Many SAS statistical procedures cannot do regression with constrains. For example, a spline regression with unknown location of a knot.

The regression lines(two lines) will be

y=b0+b1*x    for x<=xz;
y=bb0+bb1*x   for x>=xz;

suject to:   b0+b1*xz=bb0+bb1*xz

Here b0 b1 xz bb0 bb1 are all unknown parameters.
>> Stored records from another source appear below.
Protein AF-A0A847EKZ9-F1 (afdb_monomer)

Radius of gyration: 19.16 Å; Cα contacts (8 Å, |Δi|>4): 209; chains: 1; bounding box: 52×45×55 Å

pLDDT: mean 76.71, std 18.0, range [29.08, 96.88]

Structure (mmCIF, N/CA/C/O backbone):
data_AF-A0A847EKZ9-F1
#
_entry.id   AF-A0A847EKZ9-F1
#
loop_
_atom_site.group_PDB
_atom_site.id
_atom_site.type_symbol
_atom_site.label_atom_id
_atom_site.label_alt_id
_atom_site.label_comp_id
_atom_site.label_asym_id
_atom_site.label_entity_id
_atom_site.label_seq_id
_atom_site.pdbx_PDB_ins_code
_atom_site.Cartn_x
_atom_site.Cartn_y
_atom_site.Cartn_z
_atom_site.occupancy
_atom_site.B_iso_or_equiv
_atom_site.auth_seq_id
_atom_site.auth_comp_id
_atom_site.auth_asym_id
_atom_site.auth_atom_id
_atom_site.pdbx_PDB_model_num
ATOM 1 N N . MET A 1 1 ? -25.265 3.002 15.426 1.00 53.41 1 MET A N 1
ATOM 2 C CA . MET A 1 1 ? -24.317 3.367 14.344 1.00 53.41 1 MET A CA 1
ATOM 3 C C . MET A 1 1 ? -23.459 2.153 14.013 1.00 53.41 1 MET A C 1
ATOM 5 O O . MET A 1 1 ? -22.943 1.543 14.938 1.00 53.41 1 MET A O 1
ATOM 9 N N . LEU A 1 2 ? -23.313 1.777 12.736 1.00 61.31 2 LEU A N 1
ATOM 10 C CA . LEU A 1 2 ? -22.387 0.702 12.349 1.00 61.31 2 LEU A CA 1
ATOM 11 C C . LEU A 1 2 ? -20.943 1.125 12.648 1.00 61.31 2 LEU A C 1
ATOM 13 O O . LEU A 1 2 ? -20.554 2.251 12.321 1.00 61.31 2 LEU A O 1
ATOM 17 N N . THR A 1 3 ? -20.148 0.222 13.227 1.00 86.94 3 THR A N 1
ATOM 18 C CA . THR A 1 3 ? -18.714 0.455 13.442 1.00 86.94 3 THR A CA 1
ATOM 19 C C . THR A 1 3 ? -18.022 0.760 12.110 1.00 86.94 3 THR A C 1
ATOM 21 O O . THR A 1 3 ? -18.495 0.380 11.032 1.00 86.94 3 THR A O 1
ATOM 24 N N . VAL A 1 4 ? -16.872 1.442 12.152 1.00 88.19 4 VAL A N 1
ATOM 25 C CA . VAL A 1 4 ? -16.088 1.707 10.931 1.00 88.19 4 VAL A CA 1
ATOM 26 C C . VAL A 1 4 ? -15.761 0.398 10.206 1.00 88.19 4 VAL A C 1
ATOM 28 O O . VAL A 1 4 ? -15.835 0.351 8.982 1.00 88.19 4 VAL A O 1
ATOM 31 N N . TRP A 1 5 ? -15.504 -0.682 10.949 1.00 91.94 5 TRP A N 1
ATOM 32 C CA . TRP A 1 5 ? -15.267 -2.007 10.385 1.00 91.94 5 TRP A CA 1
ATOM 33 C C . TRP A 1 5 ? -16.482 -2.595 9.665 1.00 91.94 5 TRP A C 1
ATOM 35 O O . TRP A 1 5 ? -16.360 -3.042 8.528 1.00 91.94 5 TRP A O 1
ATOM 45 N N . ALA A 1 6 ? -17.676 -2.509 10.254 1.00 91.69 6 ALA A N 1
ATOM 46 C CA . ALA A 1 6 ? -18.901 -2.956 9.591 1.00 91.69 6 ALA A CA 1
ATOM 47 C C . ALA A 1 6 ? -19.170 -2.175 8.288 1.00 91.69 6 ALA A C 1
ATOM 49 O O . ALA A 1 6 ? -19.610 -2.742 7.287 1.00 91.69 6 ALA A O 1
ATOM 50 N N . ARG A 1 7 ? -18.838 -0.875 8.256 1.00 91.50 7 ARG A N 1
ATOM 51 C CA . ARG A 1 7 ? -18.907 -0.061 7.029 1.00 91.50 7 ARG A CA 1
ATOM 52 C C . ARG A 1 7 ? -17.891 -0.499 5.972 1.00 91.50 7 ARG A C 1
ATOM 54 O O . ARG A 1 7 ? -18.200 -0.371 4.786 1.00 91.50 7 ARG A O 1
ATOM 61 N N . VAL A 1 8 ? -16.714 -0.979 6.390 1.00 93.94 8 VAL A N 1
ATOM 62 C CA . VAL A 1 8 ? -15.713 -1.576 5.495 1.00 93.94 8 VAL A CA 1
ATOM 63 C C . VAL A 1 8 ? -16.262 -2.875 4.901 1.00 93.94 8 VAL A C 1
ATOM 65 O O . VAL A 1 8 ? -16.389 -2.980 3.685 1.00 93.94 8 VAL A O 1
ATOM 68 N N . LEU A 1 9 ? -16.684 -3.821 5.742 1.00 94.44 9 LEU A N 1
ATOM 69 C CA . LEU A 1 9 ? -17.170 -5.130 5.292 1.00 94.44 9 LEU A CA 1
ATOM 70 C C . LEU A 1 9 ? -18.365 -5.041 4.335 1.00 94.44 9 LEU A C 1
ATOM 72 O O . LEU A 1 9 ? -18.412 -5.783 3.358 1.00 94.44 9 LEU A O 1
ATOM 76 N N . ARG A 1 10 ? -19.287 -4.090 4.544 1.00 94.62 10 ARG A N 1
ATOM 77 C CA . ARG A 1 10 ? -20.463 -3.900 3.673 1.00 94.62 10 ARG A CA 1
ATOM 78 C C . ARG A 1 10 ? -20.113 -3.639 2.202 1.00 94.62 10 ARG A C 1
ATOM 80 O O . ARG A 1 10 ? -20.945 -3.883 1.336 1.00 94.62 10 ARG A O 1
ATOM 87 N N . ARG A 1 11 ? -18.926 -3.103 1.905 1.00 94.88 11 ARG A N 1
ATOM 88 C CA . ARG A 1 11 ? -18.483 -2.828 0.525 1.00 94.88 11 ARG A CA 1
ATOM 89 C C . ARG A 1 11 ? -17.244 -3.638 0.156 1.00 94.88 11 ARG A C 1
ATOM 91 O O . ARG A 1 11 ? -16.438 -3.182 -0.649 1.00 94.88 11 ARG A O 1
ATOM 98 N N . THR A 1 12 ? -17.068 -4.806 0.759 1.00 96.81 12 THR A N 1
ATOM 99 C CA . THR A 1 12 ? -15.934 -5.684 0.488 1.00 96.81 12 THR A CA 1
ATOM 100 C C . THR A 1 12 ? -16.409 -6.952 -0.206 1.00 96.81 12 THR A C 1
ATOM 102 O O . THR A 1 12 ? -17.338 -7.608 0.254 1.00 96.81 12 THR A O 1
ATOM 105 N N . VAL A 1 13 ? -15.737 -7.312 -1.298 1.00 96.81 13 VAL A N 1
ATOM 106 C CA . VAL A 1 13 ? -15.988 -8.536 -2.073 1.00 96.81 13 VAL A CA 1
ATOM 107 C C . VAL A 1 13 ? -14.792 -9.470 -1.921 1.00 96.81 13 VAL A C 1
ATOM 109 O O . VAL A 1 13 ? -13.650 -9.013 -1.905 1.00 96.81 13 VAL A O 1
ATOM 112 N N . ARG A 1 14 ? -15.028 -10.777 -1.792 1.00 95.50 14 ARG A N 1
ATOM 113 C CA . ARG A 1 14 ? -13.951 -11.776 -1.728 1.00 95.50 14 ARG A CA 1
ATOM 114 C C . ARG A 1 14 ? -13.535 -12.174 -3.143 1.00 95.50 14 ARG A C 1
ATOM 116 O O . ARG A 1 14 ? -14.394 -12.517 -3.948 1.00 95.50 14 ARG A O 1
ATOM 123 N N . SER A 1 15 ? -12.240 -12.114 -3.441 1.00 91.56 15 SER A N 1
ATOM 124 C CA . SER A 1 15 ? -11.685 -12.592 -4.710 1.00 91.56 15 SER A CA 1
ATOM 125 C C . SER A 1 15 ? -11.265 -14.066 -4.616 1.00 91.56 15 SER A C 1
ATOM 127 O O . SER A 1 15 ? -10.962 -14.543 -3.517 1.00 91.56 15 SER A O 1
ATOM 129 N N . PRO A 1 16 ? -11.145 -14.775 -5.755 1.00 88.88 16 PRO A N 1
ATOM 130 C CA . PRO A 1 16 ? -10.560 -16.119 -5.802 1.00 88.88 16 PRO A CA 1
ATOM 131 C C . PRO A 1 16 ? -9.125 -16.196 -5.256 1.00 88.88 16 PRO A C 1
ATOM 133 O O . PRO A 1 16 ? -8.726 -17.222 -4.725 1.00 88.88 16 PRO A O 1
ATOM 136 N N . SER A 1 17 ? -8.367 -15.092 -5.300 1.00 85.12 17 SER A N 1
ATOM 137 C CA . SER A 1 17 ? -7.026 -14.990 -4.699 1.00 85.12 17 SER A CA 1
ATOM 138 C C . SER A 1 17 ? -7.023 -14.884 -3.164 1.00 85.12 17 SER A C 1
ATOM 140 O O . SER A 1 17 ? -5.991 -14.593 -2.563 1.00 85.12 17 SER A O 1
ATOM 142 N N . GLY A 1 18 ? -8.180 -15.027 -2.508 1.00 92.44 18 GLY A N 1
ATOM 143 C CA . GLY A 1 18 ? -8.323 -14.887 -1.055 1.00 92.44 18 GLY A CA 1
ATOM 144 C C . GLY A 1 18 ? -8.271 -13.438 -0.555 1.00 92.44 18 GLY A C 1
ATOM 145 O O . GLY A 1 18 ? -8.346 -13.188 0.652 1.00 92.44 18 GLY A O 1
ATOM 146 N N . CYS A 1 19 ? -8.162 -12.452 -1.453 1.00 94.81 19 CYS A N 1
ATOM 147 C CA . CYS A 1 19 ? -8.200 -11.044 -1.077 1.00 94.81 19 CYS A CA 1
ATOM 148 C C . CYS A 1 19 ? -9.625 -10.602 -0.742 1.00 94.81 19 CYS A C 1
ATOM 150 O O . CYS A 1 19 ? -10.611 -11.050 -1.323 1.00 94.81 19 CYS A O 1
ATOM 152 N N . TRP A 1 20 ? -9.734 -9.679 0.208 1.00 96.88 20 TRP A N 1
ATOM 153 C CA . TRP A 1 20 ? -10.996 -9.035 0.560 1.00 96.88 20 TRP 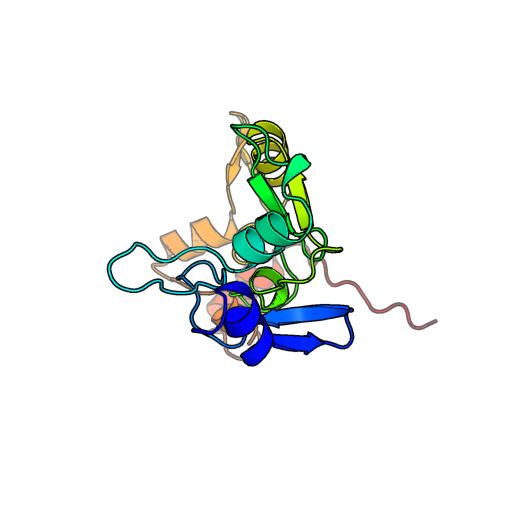A CA 1
ATOM 154 C C . TRP A 1 20 ? -10.968 -7.634 -0.041 1.00 96.88 20 TRP A C 1
ATOM 156 O O . TRP A 1 20 ? -10.410 -6.715 0.551 1.00 96.88 20 TRP A O 1
ATOM 166 N N . LEU A 1 21 ? -11.475 -7.482 -1.257 1.00 95.69 21 LEU A N 1
ATOM 167 C CA . LEU A 1 21 ? -11.321 -6.281 -2.068 1.00 95.69 21 LEU A CA 1
ATOM 168 C C . LEU A 1 21 ? -12.376 -5.231 -1.718 1.00 95.69 21 LEU A C 1
ATOM 170 O O . LEU A 1 21 ? -13.569 -5.420 -1.964 1.00 95.69 21 LEU A O 1
ATOM 174 N N . TRP A 1 22 ? -11.920 -4.094 -1.197 1.00 96.62 22 TRP A N 1
ATOM 175 C CA . TRP A 1 22 ? -12.747 -2.914 -0.962 1.00 96.62 22 TRP A CA 1
ATOM 176 C C . TRP A 1 22 ? -13.227 -2.284 -2.280 1.00 96.62 22 TRP A C 1
ATOM 178 O O . TRP A 1 22 ? -12.424 -1.935 -3.149 1.00 96.62 22 TRP A O 1
ATOM 188 N N . GLN A 1 23 ? -14.542 -2.094 -2.391 1.00 95.81 23 GLN A N 1
ATOM 189 C CA . GLN A 1 23 ? -15.241 -1.540 -3.560 1.00 95.81 23 GLN A CA 1
ATOM 190 C C . GLN A 1 23 ? -15.599 -0.053 -3.411 1.00 95.81 23 GLN A C 1
ATOM 192 O O . GLN A 1 23 ? -16.270 0.516 -4.266 1.00 95.81 23 GLN A O 1
ATOM 197 N N . GLY A 1 24 ? -15.206 0.590 -2.309 1.00 93.50 24 GLY A N 1
ATOM 198 C CA . GLY A 1 24 ? -15.463 2.014 -2.098 1.00 93.50 24 GLY A CA 1
ATOM 199 C C . GLY A 1 24 ? -14.369 2.928 -2.657 1.00 93.50 24 GLY A C 1
ATOM 200 O O . GLY A 1 24 ? -13.561 2.551 -3.508 1.00 93.50 24 GLY A O 1
ATOM 201 N N . ALA A 1 25 ? -14.325 4.152 -2.125 1.00 93.62 25 ALA A N 1
ATOM 202 C CA . ALA A 1 25 ? -13.347 5.161 -2.520 1.00 93.62 25 ALA A CA 1
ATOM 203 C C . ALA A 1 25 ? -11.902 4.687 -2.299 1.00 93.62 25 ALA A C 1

In proc optmodel, the constrain can be easily incorporated. See example below.



%let n=200;

data t1;
   do i=1 to &n;
      x=ranuni(1230)*4;
      x=sign(x)*x;
      y=1+1*x*x+rannor(123);
      x0=1;
      output;
    end;
    keep y x x0;
run;

proc reg data=t1;
model y=x;
run;
quit;

proc optmodel;
   set I = 1 .. &n;
   number y{I};
   number x{I};
   number x0{I};
   read data t1 into [_n_] y x x0;
   var b0, b1;
   min f =
      sum{k in I}
         ( y[k] - (b0*x0[k] + b1*x[k]))**2;

reset printlevel=2;
   solve with nlp;
         
   solve with qp;
   print f b0 b1;
quit;


proc optmodel;
   set I = 1 .. &n;
   number y{I};
   number x{I};
   number x0{I};
   read data t1 into [_n_] y x x0;
   var b0, b1 , xz, bb0, bb1;
   
         
   min f =sum{k in I} ( ( x[k]< xz )* ( y[k] - (b0*x0[k] + b1*x[k]))**2                              
                       + ( x[k]>= xz )* ( y[k] - (bb0*x0[k] + bb1*x[k]))**2 );

   con coef: b0+b1*xz=bb0+bb1*xz;
reset printlevel=2;
   solve with nlp;      
   print f b0 b1 xz bb0 bb1;
quit;